Value of the STANCE Dataset: Comprising manually annotated body masks, MoCap style pairs, and MLD-generated fine-tuning pairs, providing a systematic evaluation benchmark for the motion editing community.
Synergy of Autoregression and Coordinator: Effectively resolves issues associated with long-sequence generation and the unnaturalness of synthetic motions.

Limitations & Future Work¶

SMPL-X Representation Constraints: The hands are treated as rigid bodies, rendering fine-fingered motion editing impossible.
Dependency on CLIP Text Encoder: CLIP has restricted understanding of motion semantics, potentially leading to insufficient adherence to complex editing instructions.
Computational Overhead: Autoregressive segment-by-segment generation coupled with multi-step DDPM denoising makes inference slow for long sequences.
Limited Dataset Scale: STANCE's style transfer portion contains only 750 sequences (approx. 2 hours of MoCap), which may limit generalization to a wider range of styles.
Future directions include exploring larger motion foundation models or introducing paradigms from video diffusion models.

MDM / FineMoGen: Pioneers of diffusion model-based motion generation, supporting inpainting but lacking support for unified semantic and style editing.
TMED: The most relevant conditional diffusion motion editing work, though limited by training on fixed triplets.
CutMix / MixUp: Image data augmentation methods, which inspired the application of MotionCutMix to the motion domain.
Insight: Data augmentation strategies could be crucial to breaking the bottleneck of annotated data.
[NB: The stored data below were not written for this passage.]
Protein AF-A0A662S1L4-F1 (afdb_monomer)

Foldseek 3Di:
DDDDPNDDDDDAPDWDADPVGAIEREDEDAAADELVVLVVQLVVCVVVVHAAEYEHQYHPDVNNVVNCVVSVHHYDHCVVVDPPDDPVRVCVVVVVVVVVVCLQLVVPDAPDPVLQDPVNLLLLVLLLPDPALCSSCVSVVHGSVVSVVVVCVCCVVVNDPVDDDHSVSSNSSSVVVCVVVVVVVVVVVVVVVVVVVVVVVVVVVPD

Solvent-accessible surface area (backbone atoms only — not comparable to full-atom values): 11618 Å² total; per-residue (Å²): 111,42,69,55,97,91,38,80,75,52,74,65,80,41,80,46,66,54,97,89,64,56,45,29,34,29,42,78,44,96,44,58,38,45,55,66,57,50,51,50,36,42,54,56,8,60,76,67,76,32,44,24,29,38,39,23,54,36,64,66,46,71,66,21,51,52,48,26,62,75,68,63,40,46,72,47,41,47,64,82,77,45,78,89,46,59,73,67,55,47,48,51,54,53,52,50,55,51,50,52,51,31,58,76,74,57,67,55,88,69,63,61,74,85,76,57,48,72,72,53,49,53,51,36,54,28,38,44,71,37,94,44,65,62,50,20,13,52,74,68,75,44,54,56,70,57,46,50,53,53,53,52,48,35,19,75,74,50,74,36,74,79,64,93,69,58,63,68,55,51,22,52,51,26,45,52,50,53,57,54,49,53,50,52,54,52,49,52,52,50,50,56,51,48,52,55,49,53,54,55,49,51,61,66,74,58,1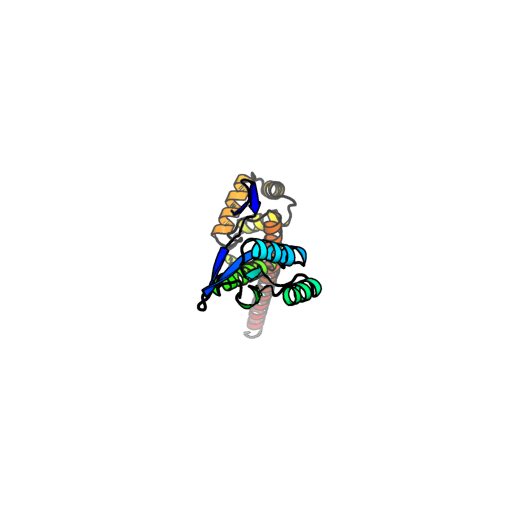25

pLDDT: mean 87.02, std 11.15, range [54.34, 97.94]

Secondary structure (DSSP, 8-state):
-EEETTEEEE--SEEEE-TT--EEEEEE-SS-B-HHHHHHHHHHHHHTT-EEEEEES-BSSHHHHHHHHHTT-EEEEGGGT--SS-HHHHHHHHHHHHHHHHHHTT-S-PPPGGGS-HHHHHHHHHHHH-SSHHHHHHHTT--HHHHHHHHHHHHHTTSS-SS---HHHHHHHHHHHHHHHHHHHHHHHHHHHHHHHHHHHHHHH--

Structure (mmCIF, N/CA/C/O backbone):
data_AF-A0A662S1L4-F1
#
_entry.id   AF-A0A662S1L4-F1
#
loop_
_atom_site.group_PDB
_atom_site.id
_atom_site.type_symbol
_atom_site.label_atom_id
_atom_site.label_alt_id
_atom_site.label_comp_id
_atom_site.label_asym_id
_atom_site.label_entity_id
_atom_site.label_seq_id
_atom_site.pdbx_PDB_ins_code
_atom_site.Cartn_x
_atom_site.Cartn_y
_atom_site.Cartn_z
_atom_site.occupancy
_atom_site.B_iso_or_equiv
_atom_site.auth_seq_id
_atom_site.auth_comp_id
_atom_site.auth_asym_id
_atom_site.auth_atom_id
_atom_site.pdbx_PDB_model_num
ATOM 1 N N . ARG A 1 1 ? -25.069 -5.344 29.133 1.00 78.38 1 ARG A N 1
ATOM 2 C CA . ARG A 1 1 ? -26.078 -4.272 29.329 1.00 78.38 1 ARG A CA 1
ATOM 3 C C . ARG A 1 1 ? -26.576 -4.266 30.764 1.00 78.38 1 ARG A C 1
ATOM 5 O O . ARG A 1 1 ? -26.907 -5.330 31.278 1.00 78.38 1 ARG A O 1
ATOM 12 N N . ILE A 1 2 ? -26.598 -3.094 31.392 1.00 85.25 2 ILE A N 1
ATOM 13 C CA . ILE A 1 2 ? -27.006 -2.879 32.783 1.00 85.25 2 ILE A CA 1
ATOM 14 C C . ILE A 1 2 ? -28.327 -2.108 32.796 1.00 85.25 2 ILE A C 1
ATOM 16 O O . ILE A 1 2 ? -28.455 -1.071 32.143 1.00 85.25 2 ILE A O 1
ATOM 20 N N . VAL A 1 3 ? -29.305 -2.629 33.538 1.00 83.88 3 VAL A N 1
ATOM 21 C CA . VAL A 1 3 ? -30.640 -2.037 33.683 1.00 83.88 3 VAL A CA 1
ATOM 22 C C . VAL A 1 3 ? -30.834 -1.617 35.136 1.00 83.88 3 VAL A C 1
ATOM 24 O O . VAL A 1 3 ? -30.705 -2.448 36.033 1.00 83.88 3 VAL A O 1
ATOM 27 N N . LEU A 1 4 ? -31.165 -0.346 35.359 1.00 78.75 4 LEU A N 1
ATOM 28 C CA . LEU A 1 4 ? -31.577 0.194 36.658 1.00 78.75 4 LEU A CA 1
ATOM 29 C C . LEU A 1 4 ? -33.005 0.713 36.527 1.00 78.75 4 LEU A C 1
ATOM 31 O O . LEU A 1 4 ? -33.318 1.378 35.545 1.00 78.75 4 LEU A O 1
ATOM 35 N N . ASP A 1 5 ? -33.879 0.392 37.482 1.00 79.69 5 ASP A N 1
ATOM 36 C CA . ASP A 1 5 ? -35.275 0.861 37.507 1.00 79.69 5 ASP A CA 1
ATOM 37 C C . ASP A 1 5 ? -36.013 0.712 36.160 1.00 79.69 5 ASP A C 1
ATOM 39 O O . ASP A 1 5 ? -36.762 1.586 35.732 1.00 79.69 5 ASP A O 1
ATOM 43 N N . GLN A 1 6 ? -35.797 -0.424 35.483 1.00 81.56 6 GLN A N 1
ATOM 44 C CA . GLN A 1 6 ? -36.368 -0.766 34.168 1.00 81.56 6 GLN A CA 1
ATOM 45 C C . GLN A 1 6 ? -35.855 0.072 32.977 1.00 81.56 6 GLN A C 1
ATOM 47 O O . GLN A 1 6 ? -36.327 -0.125 31.857 1.00 81.56 6 GLN A O 1
ATOM 52 N N . ALA A 1 7 ? -34.857 0.937 33.177 1.00 79.94 7 ALA A N 1
ATOM 53 C CA . ALA A 1 7 ? -34.163 1.673 32.124 1.00 79.94 7 ALA A CA 1
ATOM 54 C C . ALA A 1 7 ? -32.765 1.088 31.858 1.00 79.94 7 ALA A C 1
ATOM 56 O O . ALA A 1 7 ? -31.995 0.824 32.782 1.00 79.94 7 ALA A O 1
ATOM 57 N N . GLU A 1 8 ? -32.420 0.887 30.586 1.00 83.62 8 GLU A N 1
ATOM 58 C CA . GLU A 1 8 ? -31.058 0.531 30.178 1.00 83.62 8 GLU A CA 1
ATOM 59 C C . GLU A 1 8 ? -30.151 1.760 30.341 1.00 83.62 8 GLU A C 1
ATOM 61 O O . GLU A 1 8 ? -30.392 2.789 29.712 1.00 83.62 8 GLU A O 1
ATOM 66 N N . VAL A 1 9 ? -29.145 1.673 31.219 1.00 86.75 9 VAL A N 1
ATOM 67 C CA . VAL A 1 9 ? -28.333 2.840 31.614 1.00 86.75 9 VAL A CA 1
ATOM 68 C C . VAL A 1 9 ? -26.998 2.871 30.879 1.00 86.75 9 VAL A C 1
ATOM 70 O O . VAL A 1 9 ? -26.586 3.927 30.406 1.00 86.75 9 VAL A O 1
ATOM 73 N N . PHE A 1 10 ? -26.323 1.724 30.773 1.00 87.25 10 PHE A N 1
ATOM 74 C CA . PHE A 1 10 ? -25.069 1.586 30.029 1.00 87.25 10 PHE A CA 1
ATOM 75 C C . PHE A 1 10 ? -24.735 0.120 29.732 1.00 87.25 10 PHE A C 1
ATOM 77 O O . PHE A 1 10 ? -25.345 -0.827 30.244 1.00 87.25 10 PHE A O 1
ATOM 84 N N . GLU A 1 11 ? -23.727 -0.062 28.889 1.00 88.44 11 GLU A N 1
ATOM 85 C CA . GLU A 1 11 ? -23.102 -1.339 28.588 1.00 88.44 11 GLU A CA 1
ATOM 86 C C . GLU A 1 11 ? -21.693 -1.385 29.183 1.00 88.44 11 GLU A C 1
ATOM 88 O O . GLU A 1 11 ? -21.063 -0.350 29.384 1.00 88.44 11 GLU A O 1
ATOM 93 N N . VAL A 1 12 ? -21.249 -2.591 29.525 1.00 90.00 12 VAL A N 1
ATOM 94 C CA . VAL A 1 12 ? -19.891 -2.867 29.988 1.00 90.00 12 VAL A CA 1
ATOM 95 C C . VAL A 1 12 ? -19.322 -3.883 29.023 1.00 90.00 12 VAL A C 1
ATOM 97 O O . VAL A 1 12 ? -19.971 -4.909 28.797 1.00 90.00 12 VAL A O 1
ATOM 100 N N . ASP A 1 13 ? -18.142 -3.601 28.480 1.00 93.94 13 ASP A N 1
ATOM 101 C CA . ASP A 1 13 ? -17.492 -4.485 27.516 1.00 93.94 13 ASP A CA 1
ATOM 102 C C . ASP A 1 13 ? -17.113 -5.816 28.173 1.00 93.94 13 ASP A C 1
ATOM 104 O O . ASP A 1 13 ? -17.427 -6.890 27.657 1.00 93.94 13 ASP A O 1
ATOM 108 N N . ILE A 1 14 ? -16.437 -5.754 29.328 1.00 95.31 14 ILE A N 1
ATOM 109 C CA . ILE A 1 14 ? -15.932 -6.933 30.038 1.00 95.31 14 ILE A CA 1
ATOM 110 C C . ILE A 1 14 ? -16.093 -6.742 31.556 1.00 95.31 14 ILE A C 1
ATOM 112 O O . ILE A 1 14 ? -15.778 -5.692 32.113 1.00 95.31 14 ILE A O 1
ATOM 116 N N . ILE A 1 15 ? -16.541 -7.792 32.247 1.00 94.19 15 ILE A N 1
ATOM 117 C CA . ILE A 1 15 ? -16.426 -7.907 33.707 1.00 94.19 15 ILE A CA 1
ATOM 118 C C . ILE A 1 15 ? -15.330 -8.929 33.986 1.00 94.19 15 ILE A C 1
ATOM 120 O O . ILE A 1 15 ? -15.445 -10.084 33.575 1.00 94.19 15 ILE A O 1
ATOM 124 N N . ALA A 1 16 ? -14.273 -8.503 34.668 1.00 94.62 16 ALA A N 1
ATOM 125 C CA . ALA A 1 16 ? -13.143 -9.355 35.019 1.00 94.62 16 ALA A CA 1
ATOM 126 C C . ALA A 1 16 ? -13.074 -9.558 36.535 1.00 94.62 16 ALA A C 1
ATOM 128 O O . ALA A 1 16 ? -13.559 -8.727 37.300 1.00 94.62 16 ALA A O 1
ATOM 129 N N . GLN A 1 17 ? -12.470 -10.659 36.967 1.00 96.12 17 GLN A N 1
ATOM 130 C CA . GLN A 1 17 ? -12.172 -10.929 38.369 1.00 96.12 17 GLN A CA 1
ATOM 131 C C . GLN A 1 17 ? -10.712 -11.366 38.465 1.00 96.12 17 GLN A C 1
ATOM 133 O O . GLN A 1 17 ? -10.277 -12.179 37.648 1.00 96.12 17 GLN A O 1
ATOM 138 N N . ASP A 1 18 ? -9.959 -10.810 39.410 1.00 93.00 18 ASP A N 1
ATOM 139 C CA . ASP A 1 18 ? -8.579 -11.234 39.649 1.00 93.00 18 ASP A CA 1
ATOM 140 C C . ASP A 1 18 ? -8.486 -12.450 40.591 1.00 93.00 18 ASP A C 1
ATOM 142 O O . ASP A 1 18 ? -9.494 -12.999 41.047 1.00 93.00 18 ASP A O 1
ATOM 146 N N . GLU A 1 19 ? -7.256 -12.900 40.850 1.00 92.69 19 GLU A N 1
ATOM 147 C CA . GLU A 1 19 ? -6.964 -14.059 41.704 1.00 92.69 19 GLU A CA 1
ATOM 148 C C . GLU A 1 19 ? -7.378 -13.845 43.172 1.00 92.69 19 GLU A C 1
ATOM 150 O O . GLU A 1 19 ? -7.630 -14.816 43.886 1.00 92.69 19 GLU A O 1
ATOM 155 N N . GLU A 1 20 ? -7.492 -12.589 43.613 1.00 93.44 20 GLU A N 1
ATOM 156 C CA . GLU A 1 20 ? -7.892 -12.199 44.971 1.00 93.44 20 GLU A CA 1
ATOM 157 C C . GLU A 1 20 ? -9.419 -12.076 45.116 1.00 93.44 20 GLU A C 1
ATOM 159 O O . GLU A 1 20 ? -9.945 -12.023 46.228 1.00 93.44 20 GLU A O 1
ATOM 164 N N . GLY A 1 21 ? -10.149 -12.105 43.997 1.00 93.00 21 GLY A N 1
ATOM 165 C CA . GLY A 1 21 ? -11.604 -12.022 43.951 1.00 93.00 21 GLY A CA 1
ATOM 166 C C . GLY A 1 21 ? -12.152 -10.624 43.674 1.00 93.00 21 GLY A C 1
ATOM 167 O O . GLY A 1 21 ? -13.374 -10.444 43.674 1.00 93.00 21 GLY A O 1
ATOM 168 N N . GLU A 1 22 ? -11.290 -9.647 43.400 1.00 94.69 22 GLU A N 1
ATOM 169 C CA . GLU A 1 22 ? -11.688 -8.278 43.092 1.00 94.69 22 GLU A CA 1
ATOM 170 C C . GLU A 1 22 ? -12.288 -8.202 41.691 1.00 94.69 22 GLU A C 1
ATOM 172 O O . GLU A 1 22 ? -11.710 -8.678 40.709 1.00 94.69 22 GLU A O 1
ATOM 177 N N . LYS A 1 23 ? -13.470 -7.589 41.592 1.00 96.81 23 LYS A N 1
ATOM 178 C CA . LYS A 1 23 ? -14.187 -7.438 40.326 1.00 96.81 23 LYS A CA 1
ATOM 179 C C . LYS A 1 23 ? -13.880 -6.102 39.681 1.00 96.81 23 LYS A C 1
ATOM 181 O O . LYS A 1 23 ? -13.965 -5.052 40.318 1.00 96.81 23 LYS A O 1
ATOM 186 N N . TYR A 1 24 ? -13.613 -6.156 38.386 1.00 97.25 24 TYR A N 1
ATOM 187 C CA . TYR A 1 24 ? -13.324 -5.005 37.557 1.00 97.25 24 TYR A CA 1
ATOM 188 C C . TYR A 1 24 ? -14.407 -4.811 36.502 1.00 97.25 24 TYR A C 1
ATOM 190 O O . TYR A 1 24 ? -14.780 -5.750 35.796 1.00 97.25 24 TYR A O 1
ATOM 198 N N . CYS A 1 25 ? -14.864 -3.570 36.370 1.00 96.88 25 CYS A N 1
ATOM 199 C CA . CYS A 1 25 ? -15.638 -3.112 35.226 1.00 96.88 25 CYS A CA 1
ATOM 200 C C . CYS A 1 25 ? -14.642 -2.576 34.195 1.00 96.88 25 CYS A C 1
ATOM 202 O O . CYS A 1 25 ? -13.994 -1.549 34.418 1.00 96.88 25 CYS A O 1
ATOM 204 N N . VAL A 1 26 ? -14.482 -3.320 33.101 1.00 96.38 26 VAL A N 1
ATOM 205 C CA . VAL A 1 26 ? -13.449 -3.084 32.096 1.00 96.38 26 VAL A CA 1
ATOM 206 C C . VAL A 1 26 ? -14.076 -2.477 30.842 1.00 96.38 26 VAL A C 1
ATOM 208 O O . VAL A 1 26 ? -14.981 -3.065 30.250 1.00 96.38 26 VAL A O 1
ATOM 211 N N . GLU A 1 27 ? -13.555 -1.327 30.426 1.00 95.69 27 GLU A N 1
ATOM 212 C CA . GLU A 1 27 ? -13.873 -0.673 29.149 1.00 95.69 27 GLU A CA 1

The idea of soft-masked blending can be extended to other sequential data editing tasks.

Rating: ⭐⭐⭐⭐¶

The MotionCutMix augmentation strategy is novel and practical, the problem definition is comprehensive (covering three editing scenarios), and the accompanying STANCE dataset is valuable. One star is deducted due to coarse hand representations, the need for inference efficiency optimizations, and the relatively limited gains from the body part coordinator in the ablation study.